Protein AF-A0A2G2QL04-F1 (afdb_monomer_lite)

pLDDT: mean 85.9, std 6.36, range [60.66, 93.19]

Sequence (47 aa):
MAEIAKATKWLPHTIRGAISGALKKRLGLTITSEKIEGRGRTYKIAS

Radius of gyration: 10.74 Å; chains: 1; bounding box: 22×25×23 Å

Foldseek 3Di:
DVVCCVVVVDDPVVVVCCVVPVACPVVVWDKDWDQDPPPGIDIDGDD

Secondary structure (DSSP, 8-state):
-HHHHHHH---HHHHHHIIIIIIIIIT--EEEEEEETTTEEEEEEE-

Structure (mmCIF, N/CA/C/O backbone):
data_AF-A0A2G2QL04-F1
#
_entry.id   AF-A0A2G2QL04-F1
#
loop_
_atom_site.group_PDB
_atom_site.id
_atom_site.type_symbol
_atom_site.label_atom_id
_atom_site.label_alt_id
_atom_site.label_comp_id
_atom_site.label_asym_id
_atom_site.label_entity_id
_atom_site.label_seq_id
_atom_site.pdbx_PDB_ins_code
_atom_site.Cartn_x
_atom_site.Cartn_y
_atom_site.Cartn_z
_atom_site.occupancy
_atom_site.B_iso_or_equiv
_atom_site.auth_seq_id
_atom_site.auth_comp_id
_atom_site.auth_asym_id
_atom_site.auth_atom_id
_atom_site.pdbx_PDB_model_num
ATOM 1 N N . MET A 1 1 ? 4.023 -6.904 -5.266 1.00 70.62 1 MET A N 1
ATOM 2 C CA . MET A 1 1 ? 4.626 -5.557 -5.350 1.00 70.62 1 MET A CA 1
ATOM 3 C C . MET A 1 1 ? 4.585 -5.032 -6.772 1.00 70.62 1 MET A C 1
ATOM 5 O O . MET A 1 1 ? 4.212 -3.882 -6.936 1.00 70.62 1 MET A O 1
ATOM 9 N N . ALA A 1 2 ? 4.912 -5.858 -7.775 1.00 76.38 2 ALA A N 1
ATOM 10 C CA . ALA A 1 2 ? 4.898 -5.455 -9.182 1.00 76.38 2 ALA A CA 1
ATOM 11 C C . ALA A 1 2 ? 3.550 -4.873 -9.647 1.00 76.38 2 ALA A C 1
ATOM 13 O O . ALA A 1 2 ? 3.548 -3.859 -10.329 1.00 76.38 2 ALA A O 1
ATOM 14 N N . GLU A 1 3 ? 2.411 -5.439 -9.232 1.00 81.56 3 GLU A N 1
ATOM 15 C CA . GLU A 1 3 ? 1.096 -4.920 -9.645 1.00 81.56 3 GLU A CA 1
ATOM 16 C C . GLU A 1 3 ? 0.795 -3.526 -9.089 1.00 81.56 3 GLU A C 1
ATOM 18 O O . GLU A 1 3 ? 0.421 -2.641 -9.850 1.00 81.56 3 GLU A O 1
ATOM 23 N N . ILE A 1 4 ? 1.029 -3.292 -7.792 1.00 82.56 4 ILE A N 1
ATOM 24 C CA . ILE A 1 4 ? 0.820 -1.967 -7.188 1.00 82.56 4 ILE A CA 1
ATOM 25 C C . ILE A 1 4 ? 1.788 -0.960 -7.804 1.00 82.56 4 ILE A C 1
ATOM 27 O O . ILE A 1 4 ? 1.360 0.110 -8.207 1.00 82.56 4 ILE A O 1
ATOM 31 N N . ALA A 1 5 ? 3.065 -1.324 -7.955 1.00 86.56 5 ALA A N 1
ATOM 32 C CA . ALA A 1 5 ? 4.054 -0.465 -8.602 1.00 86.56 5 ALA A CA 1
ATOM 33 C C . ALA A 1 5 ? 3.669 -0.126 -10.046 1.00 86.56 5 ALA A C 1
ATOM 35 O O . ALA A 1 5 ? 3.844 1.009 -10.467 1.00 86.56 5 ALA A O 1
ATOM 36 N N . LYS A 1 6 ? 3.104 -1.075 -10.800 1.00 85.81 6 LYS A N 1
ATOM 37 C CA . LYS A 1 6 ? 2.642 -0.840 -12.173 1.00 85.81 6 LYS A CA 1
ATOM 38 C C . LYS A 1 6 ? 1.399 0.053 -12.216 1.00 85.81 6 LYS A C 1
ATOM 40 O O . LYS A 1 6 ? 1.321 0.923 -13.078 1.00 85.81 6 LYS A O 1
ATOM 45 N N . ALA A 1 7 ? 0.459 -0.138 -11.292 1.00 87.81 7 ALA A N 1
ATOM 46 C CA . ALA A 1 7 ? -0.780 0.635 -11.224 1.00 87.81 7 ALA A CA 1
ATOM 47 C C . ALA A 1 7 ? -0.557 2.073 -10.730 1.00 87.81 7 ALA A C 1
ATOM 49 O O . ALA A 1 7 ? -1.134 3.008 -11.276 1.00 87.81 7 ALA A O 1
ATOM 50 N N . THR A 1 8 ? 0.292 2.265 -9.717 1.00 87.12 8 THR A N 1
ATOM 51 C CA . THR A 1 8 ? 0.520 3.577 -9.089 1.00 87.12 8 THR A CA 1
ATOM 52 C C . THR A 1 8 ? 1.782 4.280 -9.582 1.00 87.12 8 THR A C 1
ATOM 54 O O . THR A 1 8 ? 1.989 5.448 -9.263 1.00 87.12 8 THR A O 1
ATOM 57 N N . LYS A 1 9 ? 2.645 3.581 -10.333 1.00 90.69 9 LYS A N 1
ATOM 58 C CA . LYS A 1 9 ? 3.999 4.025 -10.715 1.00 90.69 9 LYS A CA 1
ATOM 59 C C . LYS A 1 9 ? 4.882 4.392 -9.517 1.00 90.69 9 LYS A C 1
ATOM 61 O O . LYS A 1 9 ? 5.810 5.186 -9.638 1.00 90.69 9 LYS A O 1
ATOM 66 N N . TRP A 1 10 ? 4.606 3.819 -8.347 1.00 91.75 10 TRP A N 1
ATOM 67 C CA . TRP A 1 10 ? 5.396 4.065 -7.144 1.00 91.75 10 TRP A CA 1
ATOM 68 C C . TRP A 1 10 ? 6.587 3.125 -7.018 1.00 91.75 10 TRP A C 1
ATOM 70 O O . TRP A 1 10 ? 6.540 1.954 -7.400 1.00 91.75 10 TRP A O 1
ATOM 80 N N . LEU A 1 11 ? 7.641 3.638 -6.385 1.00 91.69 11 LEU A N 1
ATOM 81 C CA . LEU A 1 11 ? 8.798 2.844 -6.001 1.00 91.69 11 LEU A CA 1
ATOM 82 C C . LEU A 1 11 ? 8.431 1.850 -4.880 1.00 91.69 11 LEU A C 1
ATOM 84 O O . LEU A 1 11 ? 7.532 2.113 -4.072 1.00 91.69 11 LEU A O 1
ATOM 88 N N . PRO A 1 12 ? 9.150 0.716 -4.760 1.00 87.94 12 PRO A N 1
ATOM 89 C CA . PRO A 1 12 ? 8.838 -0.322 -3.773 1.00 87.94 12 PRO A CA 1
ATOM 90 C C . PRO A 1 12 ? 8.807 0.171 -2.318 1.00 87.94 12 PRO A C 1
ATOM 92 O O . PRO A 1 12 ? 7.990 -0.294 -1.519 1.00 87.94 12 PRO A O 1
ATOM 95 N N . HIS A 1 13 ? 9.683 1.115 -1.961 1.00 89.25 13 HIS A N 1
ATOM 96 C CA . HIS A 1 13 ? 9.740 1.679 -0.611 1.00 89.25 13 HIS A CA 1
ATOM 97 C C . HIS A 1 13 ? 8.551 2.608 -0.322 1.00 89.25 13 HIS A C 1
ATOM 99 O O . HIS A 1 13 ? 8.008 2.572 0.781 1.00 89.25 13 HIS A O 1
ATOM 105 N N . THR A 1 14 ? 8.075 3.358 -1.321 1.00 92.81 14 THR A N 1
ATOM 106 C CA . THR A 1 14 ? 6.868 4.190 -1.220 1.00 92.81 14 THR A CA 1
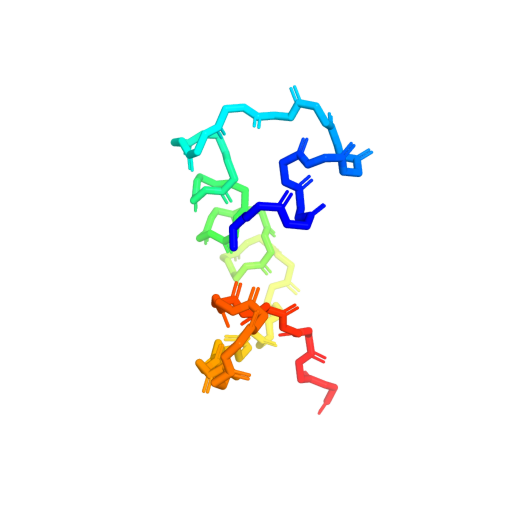ATOM 107 C C . THR A 1 14 ? 5.635 3.327 -0.980 1.00 92.81 14 THR A C 1
ATOM 109 O O . THR A 1 14 ? 4.837 3.623 -0.095 1.00 92.81 14 THR A O 1
ATOM 112 N N . ILE A 1 15 ? 5.512 2.207 -1.699 1.00 90.31 15 ILE A N 1
ATOM 113 C CA . ILE A 1 15 ? 4.396 1.265 -1.531 1.00 90.31 15 ILE A CA 1
ATOM 114 C C . ILE A 1 15 ? 4.383 0.688 -0.112 1.00 90.31 15 ILE A C 1
ATOM 116 O O . ILE A 1 15 ? 3.332 0.650 0.526 1.00 90.31 15 ILE A O 1
ATOM 120 N N . ARG A 1 16 ? 5.544 0.282 0.424 1.00 88.94 16 ARG A N 1
ATOM 121 C CA . ARG A 1 16 ? 5.636 -0.180 1.823 1.00 8
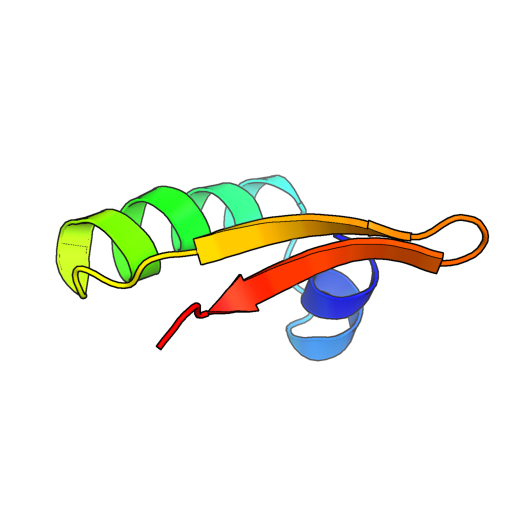8.94 16 ARG A CA 1
ATOM 122 C C . ARG A 1 16 ? 5.231 0.907 2.817 1.00 88.94 16 ARG A C 1
ATOM 124 O O . ARG A 1 16 ? 4.493 0.606 3.755 1.00 88.94 16 ARG A O 1
ATOM 131 N N . GLY A 1 17 ? 5.680 2.143 2.600 1.00 92.56 17 GLY A N 1
ATOM 132 C CA . GLY A 1 17 ? 5.306 3.292 3.425 1.00 92.56 17 GLY A CA 1
ATOM 133 C C . GLY A 1 17 ? 3.799 3.551 3.408 1.00 92.56 17 GLY A C 1
ATOM 134 O O . GLY A 1 17 ? 3.187 3.683 4.466 1.00 92.56 17 GLY A O 1
ATOM 135 N N . ALA A 1 18 ? 3.181 3.527 2.226 1.00 91.88 18 ALA A N 1
ATOM 136 C CA . ALA A 1 18 ? 1.740 3.697 2.062 1.00 91.88 18 ALA A CA 1
ATOM 137 C C . ALA A 1 18 ? 0.942 2.569 2.739 1.00 91.88 18 ALA A C 1
ATOM 139 O O . ALA A 1 18 ? -0.030 2.845 3.440 1.00 91.88 18 ALA A O 1
ATOM 140 N N . ILE A 1 19 ? 1.378 1.311 2.602 1.00 89.75 19 ILE A N 1
ATOM 141 C CA . ILE A 1 19 ? 0.717 0.162 3.239 1.00 89.75 19 ILE A CA 1
ATOM 142 C C . ILE A 1 19 ? 0.781 0.252 4.767 1.00 89.75 19 ILE A C 1
ATOM 144 O O . ILE A 1 19 ? -0.237 0.072 5.432 1.00 89
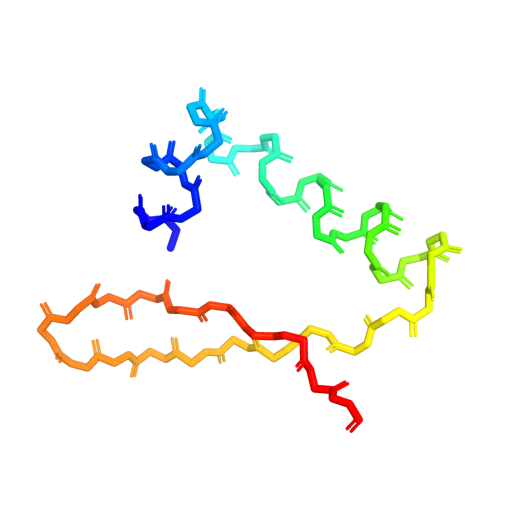.75 19 ILE A O 1
ATOM 148 N N . SER A 1 20 ? 1.955 0.524 5.337 1.00 90.06 20 SER A N 1
ATOM 149 C CA . SER A 1 20 ? 2.121 0.557 6.796 1.00 90.06 20 SER A CA 1
ATOM 150 C C . SER A 1 20 ? 1.521 1.821 7.426 1.00 90.06 20 SER A C 1
ATOM 152 O O . SER A 1 20 ? 0.801 1.753 8.421 1.00 90.06 20 SER A O 1
ATOM 154 N N . GLY A 1 21 ? 1.789 2.984 6.830 1.00 93.19 21 GLY A N 1
ATOM 155 C CA . GLY A 1 21 ? 1.398 4.280 7.375 1.00 93.19 21 GLY A CA 1
ATOM 156 C C . GLY A 1 21 ? -0.033 4.666 7.024 1.00 93.19 21 GLY A C 1
ATOM 157 O O . GLY A 1 21 ? -0.871 4.823 7.906 1.00 93.19 21 GLY A O 1
ATOM 158 N N . ALA A 1 22 ? -0.326 4.830 5.735 1.00 91.62 22 ALA A N 1
ATOM 159 C CA . ALA A 1 22 ? -1.624 5.341 5.307 1.00 91.62 22 ALA A CA 1
ATOM 160 C C . ALA A 1 22 ? -2.732 4.289 5.455 1.00 91.62 22 ALA A C 1
ATOM 162 O O . ALA A 1 22 ? -3.767 4.584 6.043 1.00 91.62 22 ALA A O 1
ATOM 163 N N . LEU A 1 23 ? -2.512 3.066 4.961 1.00 89.44 23 LEU A N 1
ATOM 164 C CA . LEU A 1 23 ? -3.550 2.032 4.938 1.00 89.44 23 LEU A CA 1
ATOM 165 C C . LEU A 1 23 ? -3.749 1.396 6.320 1.00 89.44 23 LEU A C 1
ATOM 167 O O . LEU A 1 23 ? -4.845 1.477 6.863 1.00 89.44 23 LEU A O 1
ATOM 171 N N . LYS A 1 24 ? -2.700 0.825 6.927 1.00 88.94 24 LYS A N 1
ATOM 172 C CA . LYS A 1 24 ? -2.827 0.175 8.243 1.00 88.94 24 LYS A CA 1
ATOM 173 C C . LYS A 1 24 ? -3.001 1.171 9.387 1.00 88.94 24 LYS A C 1
ATOM 175 O O . LYS A 1 24 ? -3.966 1.073 10.131 1.00 88.94 24 LYS A O 1
ATOM 180 N N . LYS A 1 25 ? -2.068 2.116 9.557 1.00 90.69 25 LYS A N 1
ATOM 181 C CA . LYS A 1 25 ? -2.049 2.976 10.753 1.00 90.69 25 LYS A CA 1
ATOM 182 C C . LYS A 1 25
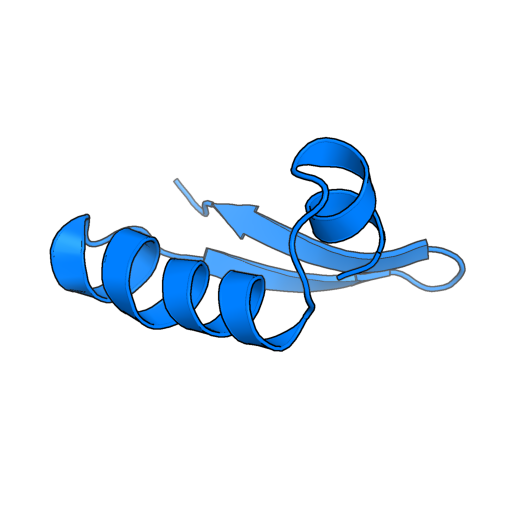 ? -3.094 4.091 10.710 1.00 90.69 25 LYS A C 1
ATOM 184 O O . LYS A 1 25 ? -3.767 4.312 11.707 1.00 90.69 25 LYS A O 1
ATOM 189 N N . ARG A 1 26 ? -3.213 4.811 9.590 1.00 91.56 26 ARG A N 1
ATOM 190 C CA . ARG A 1 26 ? -4.118 5.969 9.493 1.00 91.56 26 ARG A CA 1
ATOM 191 C C . ARG A 1 26 ? -5.563 5.564 9.214 1.00 91.56 26 ARG A C 1
ATOM 193 O O . ARG A 1 26 ? -6.462 6.139 9.808 1.00 91.56 26 ARG A O 1
ATOM 200 N N . LEU A 1 27 ? -5.776 4.616 8.302 1.00 89.94 27 LEU A N 1
ATOM 201 C CA . LEU A 1 27 ? -7.116 4.184 7.890 1.00 89.94 27 LEU A CA 1
ATOM 202 C C . LEU A 1 27 ? -7.607 2.926 8.622 1.00 89.94 27 LEU A C 1
ATOM 204 O O . LEU A 1 27 ? -8.753 2.541 8.428 1.00 89.94 27 LEU A O 1
ATOM 208 N N . GLY A 1 28 ? -6.771 2.277 9.442 1.00 90.31 28 GLY A N 1
ATOM 209 C CA . GLY A 1 28 ? -7.159 1.072 10.186 1.00 90.31 28 GLY A CA 1
ATOM 210 C C . GLY A 1 28 ? -7.439 -0.144 9.299 1.00 90.31 28 GLY A C 1
ATOM 211 O O . GLY A 1 28 ? -8.058 -1.099 9.755 1.00 90.31 28 GLY A O 1
ATOM 212 N N . LEU A 1 29 ? -7.017 -0.121 8.030 1.00 89.56 29 LEU A N 1
ATOM 213 C CA . LEU A 1 29 ? -7.357 -1.163 7.068 1.00 89.56 29 LEU A CA 1
ATOM 214 C C . LEU A 1 29 ? -6.484 -2.398 7.267 1.00 89.56 29 LEU A C 1
ATOM 216 O O . LEU A 1 29 ? -5.247 -2.326 7.272 1.00 89.56 29 LEU A O 1
ATOM 220 N N . THR A 1 30 ? -7.128 -3.557 7.335 1.00 88.44 30 THR A N 1
ATOM 221 C CA . THR A 1 30 ? -6.429 -4.838 7.364 1.00 88.44 30 THR A CA 1
ATOM 222 C C . THR A 1 30 ? -5.908 -5.148 5.968 1.00 88.44 30 THR A C 1
ATOM 224 O O . THR A 1 30 ? -6.664 -5.423 5.047 1.00 88.44 30 THR A O 1
ATOM 227 N N . ILE A 1 31 ? -4.590 -5.101 5.785 1.00 87.38 31 ILE A N 1
ATOM 228 C CA . ILE A 1 31 ? -3.947 -5.486 4.523 1.00 87.38 31 ILE A CA 1
ATOM 229 C C . ILE A 1 31 ? -3.419 -6.912 4.663 1.00 87.38 31 ILE A C 1
ATOM 231 O O . ILE A 1 31 ? -2.505 -7.150 5.463 1.00 87.38 31 ILE A O 1
ATOM 235 N N . THR A 1 32 ? -3.932 -7.831 3.850 1.00 87.62 32 THR A N 1
ATOM 236 C CA . THR A 1 32 ? -3.401 -9.188 3.696 1.00 87.62 32 THR A CA 1
ATOM 237 C C . THR A 1 32 ? -2.404 -9.229 2.546 1.00 87.62 32 THR A C 1
ATOM 239 O O . THR A 1 32 ? -2.528 -8.511 1.552 1.00 87.62 32 THR A O 1
ATOM 242 N N . SER A 1 33 ? -1.363 -10.047 2.694 1.00 85.62 33 SER A N 1
ATOM 243 C CA . SER A 1 33 ? -0.388 -10.286 1.633 1.00 85.62 33 SER A CA 1
ATOM 244 C C . SER A 1 33 ? -0.350 -11.763 1.312 1.00 85.62 33 SER A C 1
ATOM 246 O O . SER A 1 33 ? -0.085 -12.565 2.206 1.00 85.62 33 SER A O 1
ATOM 248 N N . GLU A 1 34 ? -0.530 -12.098 0.046 1.00 85.56 34 GLU A N 1
ATOM 249 C CA . GLU A 1 34 ? -0.495 -13.471 -0.432 1.00 85.56 34 GLU A CA 1
ATOM 250 C C . GLU A 1 34 ? 0.626 -13.614 -1.459 1.00 85.56 34 GLU A C 1
ATOM 252 O O . GLU A 1 34 ? 0.965 -12.674 -2.187 1.00 85.56 34 GLU A O 1
ATOM 257 N N . LYS A 1 35 ? 1.283 -14.771 -1.473 1.00 84.62 35 LYS A N 1
ATOM 258 C CA . LYS A 1 35 ? 2.261 -15.097 -2.507 1.00 84.62 35 LYS A CA 1
ATOM 259 C C . LYS A 1 35 ? 1.569 -16.042 -3.477 1.00 84.62 35 LYS A C 1
ATOM 261 O O . LYS A 1 35 ? 1.339 -17.193 -3.136 1.00 84.62 35 LYS A O 1
ATOM 266 N N . ILE A 1 36 ? 1.251 -15.540 -4.663 1.00 83.75 36 ILE A N 1
ATOM 267 C CA . ILE A 1 36 ? 0.654 -16.333 -5.734 1.00 83.75 36 ILE A CA 1
ATOM 268 C C . ILE A 1 36 ? 1.791 -16.839 -6.615 1.00 83.75 36 ILE A C 1
ATOM 270 O O . ILE A 1 36 ? 2.594 -16.054 -7.136 1.00 83.75 36 ILE A O 1
ATOM 274 N N . GLU A 1 37 ? 1.880 -18.155 -6.763 1.00 78.00 37 GLU A N 1
ATOM 275 C CA . GLU A 1 37 ? 2.874 -18.788 -7.623 1.00 78.00 37 GLU A CA 1
ATOM 276 C C . GLU A 1 37 ? 2.680 -18.328 -9.081 1.00 78.00 37 GLU A C 1
ATOM 278 O O . GLU A 1 37 ? 1.558 -18.196 -9.563 1.00 78.00 37 GLU A O 1
ATOM 283 N N . GLY A 1 38 ? 3.766 -17.937 -9.755 1.00 78.56 38 GLY A N 1
ATOM 284 C CA . GLY A 1 38 ? 3.731 -17.
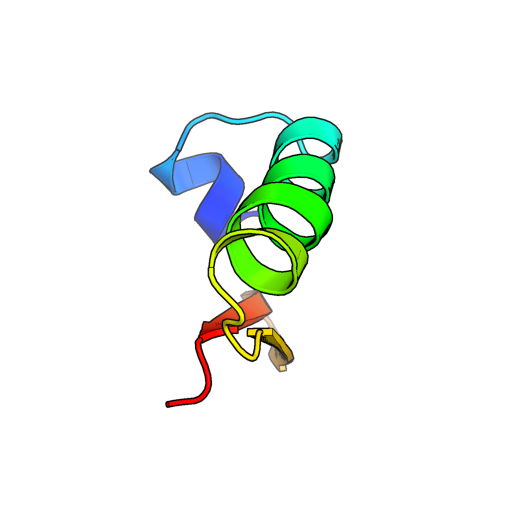358 -11.109 1.00 78.56 38 GLY A CA 1
ATOM 285 C C . GLY A 1 38 ? 3.349 -15.868 -11.212 1.00 78.56 38 GLY A C 1
ATOM 286 O O . GLY A 1 38 ? 3.744 -15.214 -12.173 1.00 78.56 38 GLY A O 1
ATOM 287 N N . ARG A 1 39 ? 2.656 -15.281 -10.222 1.00 74.25 39 ARG A N 1
ATOM 288 C CA . ARG A 1 39 ? 2.244 -13.851 -10.230 1.00 74.25 39 ARG A CA 1
ATOM 289 C C . ARG A 1 39 ? 3.056 -12.973 -9.273 1.00 74.25 39 ARG A C 1
ATOM 291 O O . ARG A 1 39 ? 3.129 -11.753 -9.423 1.00 74.25 39 ARG A O 1
ATOM 298 N N . GLY A 1 40 ? 3.677 -13.597 -8.275 1.00 82.25 40 GLY A N 1
ATOM 299 C CA . GLY A 1 40 ? 4.427 -12.923 -7.226 1.00 82.25 40 GLY A CA 1
ATOM 300 C C . GLY A 1 40 ? 3.549 -12.529 -6.036 1.00 82.25 40 GLY A C 1
ATOM 301 O O . GLY A 1 40 ? 2.552 -13.171 -5.721 1.00 82.25 40 GLY A O 1
ATOM 302 N N . ARG A 1 41 ? 3.968 -11.491 -5.304 1.00 83.00 41 ARG A N 1
ATOM 303 C CA . ARG A 1 41 ? 3.322 -11.090 -4.044 1.00 83.00 41 ARG A CA 1
ATOM 304 C C . ARG A 1 41 ? 2.179 -10.106 -4.292 1.00 83.00 41 ARG A C 1
ATOM 306 O O . ARG A 1 41 ? 2.450 -8.970 -4.699 1.00 83.00 41 ARG A O 1
ATOM 313 N N . THR A 1 42 ? 0.952 -10.510 -4.011 1.00 84.00 42 THR A N 1
ATOM 314 C CA . THR A 1 42 ? -0.264 -9.692 -4.064 1.00 84.00 42 THR A CA 1
ATOM 315 C C . THR A 1 42 ? -0.598 -9.138 -2.683 1.00 84.00 42 THR A C 1
ATOM 317 O O . THR A 1 42 ? -0.280 -9.740 -1.659 1.00 84.00 42 THR A O 1
ATOM 320 N N . TYR A 1 43 ? -1.213 -7.957 -2.650 1.00 85.00 43 TYR A N 1
ATOM 321 C CA . TYR A 1 43 ? -1.740 -7.361 -1.424 1.00 85.00 43 TYR A CA 1
ATOM 322 C C . TYR A 1 43 ? -3.215 -7.059 -1.637 1.00 85.00 43 TYR A C 1
ATOM 324 O O . TYR A 1 43 ? -3.577 -6.503 -2.675 1.00 85.00 43 TYR A O 1
ATOM 332 N N . LYS A 1 44 ? -4.047 -7.419 -0.666 1.00 84.44 44 LYS A N 1
ATOM 333 C CA . LYS A 1 44 ? -5.480 -7.132 -0.661 1.00 84.44 44 LYS A CA 1
ATOM 334 C C . LYS A 1 44 ? -5.847 -6.408 0.623 1.00 84.44 44 LYS A C 1
ATOM 336 O O . LYS A 1 44 ? -5.203 -6.588 1.652 1.00 84.44 44 LYS A O 1
ATOM 341 N N . ILE A 1 45 ? -6.885 -5.587 0.545 1.00 86.81 45 ILE A N 1
ATOM 342 C CA . ILE A 1 45 ? -7.572 -5.089 1.731 1.00 86.
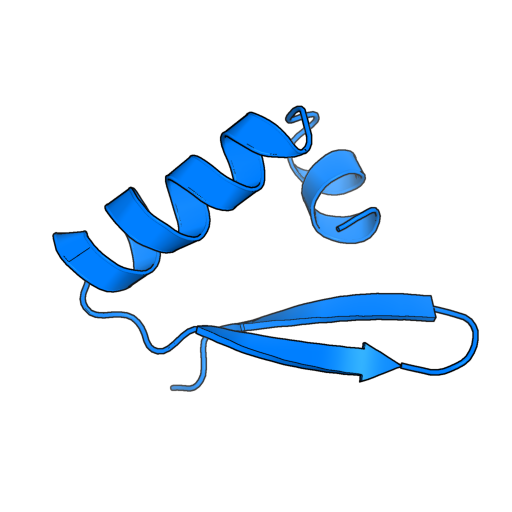81 45 ILE A CA 1
ATOM 343 C C . ILE A 1 45 ? -8.537 -6.205 2.136 1.00 86.81 45 ILE A C 1
ATOM 345 O O . ILE A 1 45 ? -9.406 -6.576 1.348 1.00 86.81 45 ILE A O 1
ATOM 349 N N . ALA A 1 46 ? -8.317 -6.798 3.304 1.00 76.06 46 ALA A N 1
ATOM 350 C CA . ALA A 1 46 ? -9.289 -7.669 3.939 1.00 76.06 46 ALA A CA 1
ATOM 351 C C . ALA A 1 46 ? -10.362 -6.764 4.543 1.00 76.06 46 ALA A C 1
ATOM 353 O O . ALA A 1 46 ? -10.061 -5.950 5.419 1.00 76.06 46 ALA A O 1
ATOM 354 N N . SER A 1 47 ? -11.561 -6.849 3.967 1.00 60.66 47 SER A N 1
ATOM 355 C CA . SER A 1 47 ? -12.762 -6.235 4.526 1.00 60.66 47 SER A CA 1
ATOM 356 C C . SER A 1 47 ? -13.193 -6.944 5.799 1.00 60.66 47 SER A C 1
ATOM 358 O O . SER A 1 47 ? -12.882 -8.149 5.934 1.00 60.66 47 SER A O 1
#
------------------------------------------------
**WHAT IS REQUIRED:**
The lines to set down run from the line with "ATOM 140 N N" up to and including the line with "ATOM 180 N N" in the entries above. Reproduce them exactly, with no pictures.

**ANSWER BOX:**
ATOM 140 N N . ILE A 1 19 ? 1.378 1.311 2.602 1.00 89.75 19 ILE A N 1
ATOM 141 C CA . ILE A 1 19 ? 0.717 0.162 3.239 1.00 89.75 19 ILE A CA 1
ATOM 142 C C . ILE A 1 19 ? 0.781 0.252 4.767 1.00 89.75 19 ILE A C 1
ATOM 144 O O . ILE A 1 19 ? -0.237 0.072 5.432 1.00 89
.75 19 ILE A O 1
ATOM 148 N N . SER A 1 20 ? 1.955 0.524 5.337 1.00 90.06 20 SER A N 1
ATOM 149 C CA . SER A 1 20 ? 2.121 0.557 6.796 1.00 90.06 20 SER A CA 1
ATOM 150 C C . SER A 1 20 ? 1.521 1.821 7.426 1.00 90.06 20 SER A C 1
ATOM 152 O O . SER A 1 20 ? 0.801 1.753 8.421 1.00 90.06 20 SER A O 1
ATOM 154 N N . GLY A 1 21 ? 1.789 2.984 6.830 1.00 93.19 21 GLY A N 1
ATOM 155 C CA . GLY A 1 21 ? 1.398 4.280 7.375 1.00 93.19 21 GLY A CA 1
ATOM 156 C C . GLY A 1 21 ? -0.033 4.666 7.024 1.00 93.19 21 GLY A C 1
ATOM 157 O O . GLY A 1 21 ? -0.871 4.823 7.906 1.00 93.19 21 GLY A O 1
ATOM 158 N N . ALA A 1 22 ? -0.326 4.830 5.735 1.00 91.62 22 ALA A N 1
ATOM 159 C CA . ALA A 1 22 ? -1.624 5.341 5.307 1.00 91.62 22 ALA A CA 1
ATOM 160 C C . ALA A 1 22 ? -2.732 4.289 5.455 1.00 91.62 22 ALA A C 1
ATOM 162 O O . ALA A 1 22 ? -3.767 4.584 6.043 1.00 91.62 22 ALA A O 1
ATOM 163 N N . LEU A 1 23 ? -2.512 3.066 4.961 1.00 89.44 23 LEU A N 1
ATOM 164 C CA . LEU A 1 23 ? -3.550 2.032 4.938 1.00 89.44 23 LEU A CA 1
ATOM 165 C C . LEU A 1 23 ? -3.749 1.396 6.320 1.00 89.44 23 LEU A C 1
ATOM 167 O O . LEU A 1 23 ? -4.845 1.477 6.863 1.00 89.44 23 LEU A O 1
ATOM 171 N N . LYS A 1 24 ? -2.700 0.825 6.927 1.00 88.94 24 LYS A N 1
ATOM 172 C CA . LYS A 1 24 ? -2.827 0.175 8.243 1.00 88.94 24 LYS A CA 1
ATOM 173 C C . LYS A 1 24 ? -3.001 1.171 9.387 1.00 88.94 24 LYS A C 1
ATOM 175 O O . LYS A 1 24 ? -3.966 1.073 10.131 1.00 88.94 24 LYS A O 1
ATOM 180 N N . LYS A 1 25 ? -2.068 2.116 9.557 1.00 90.69 25 LYS A N 1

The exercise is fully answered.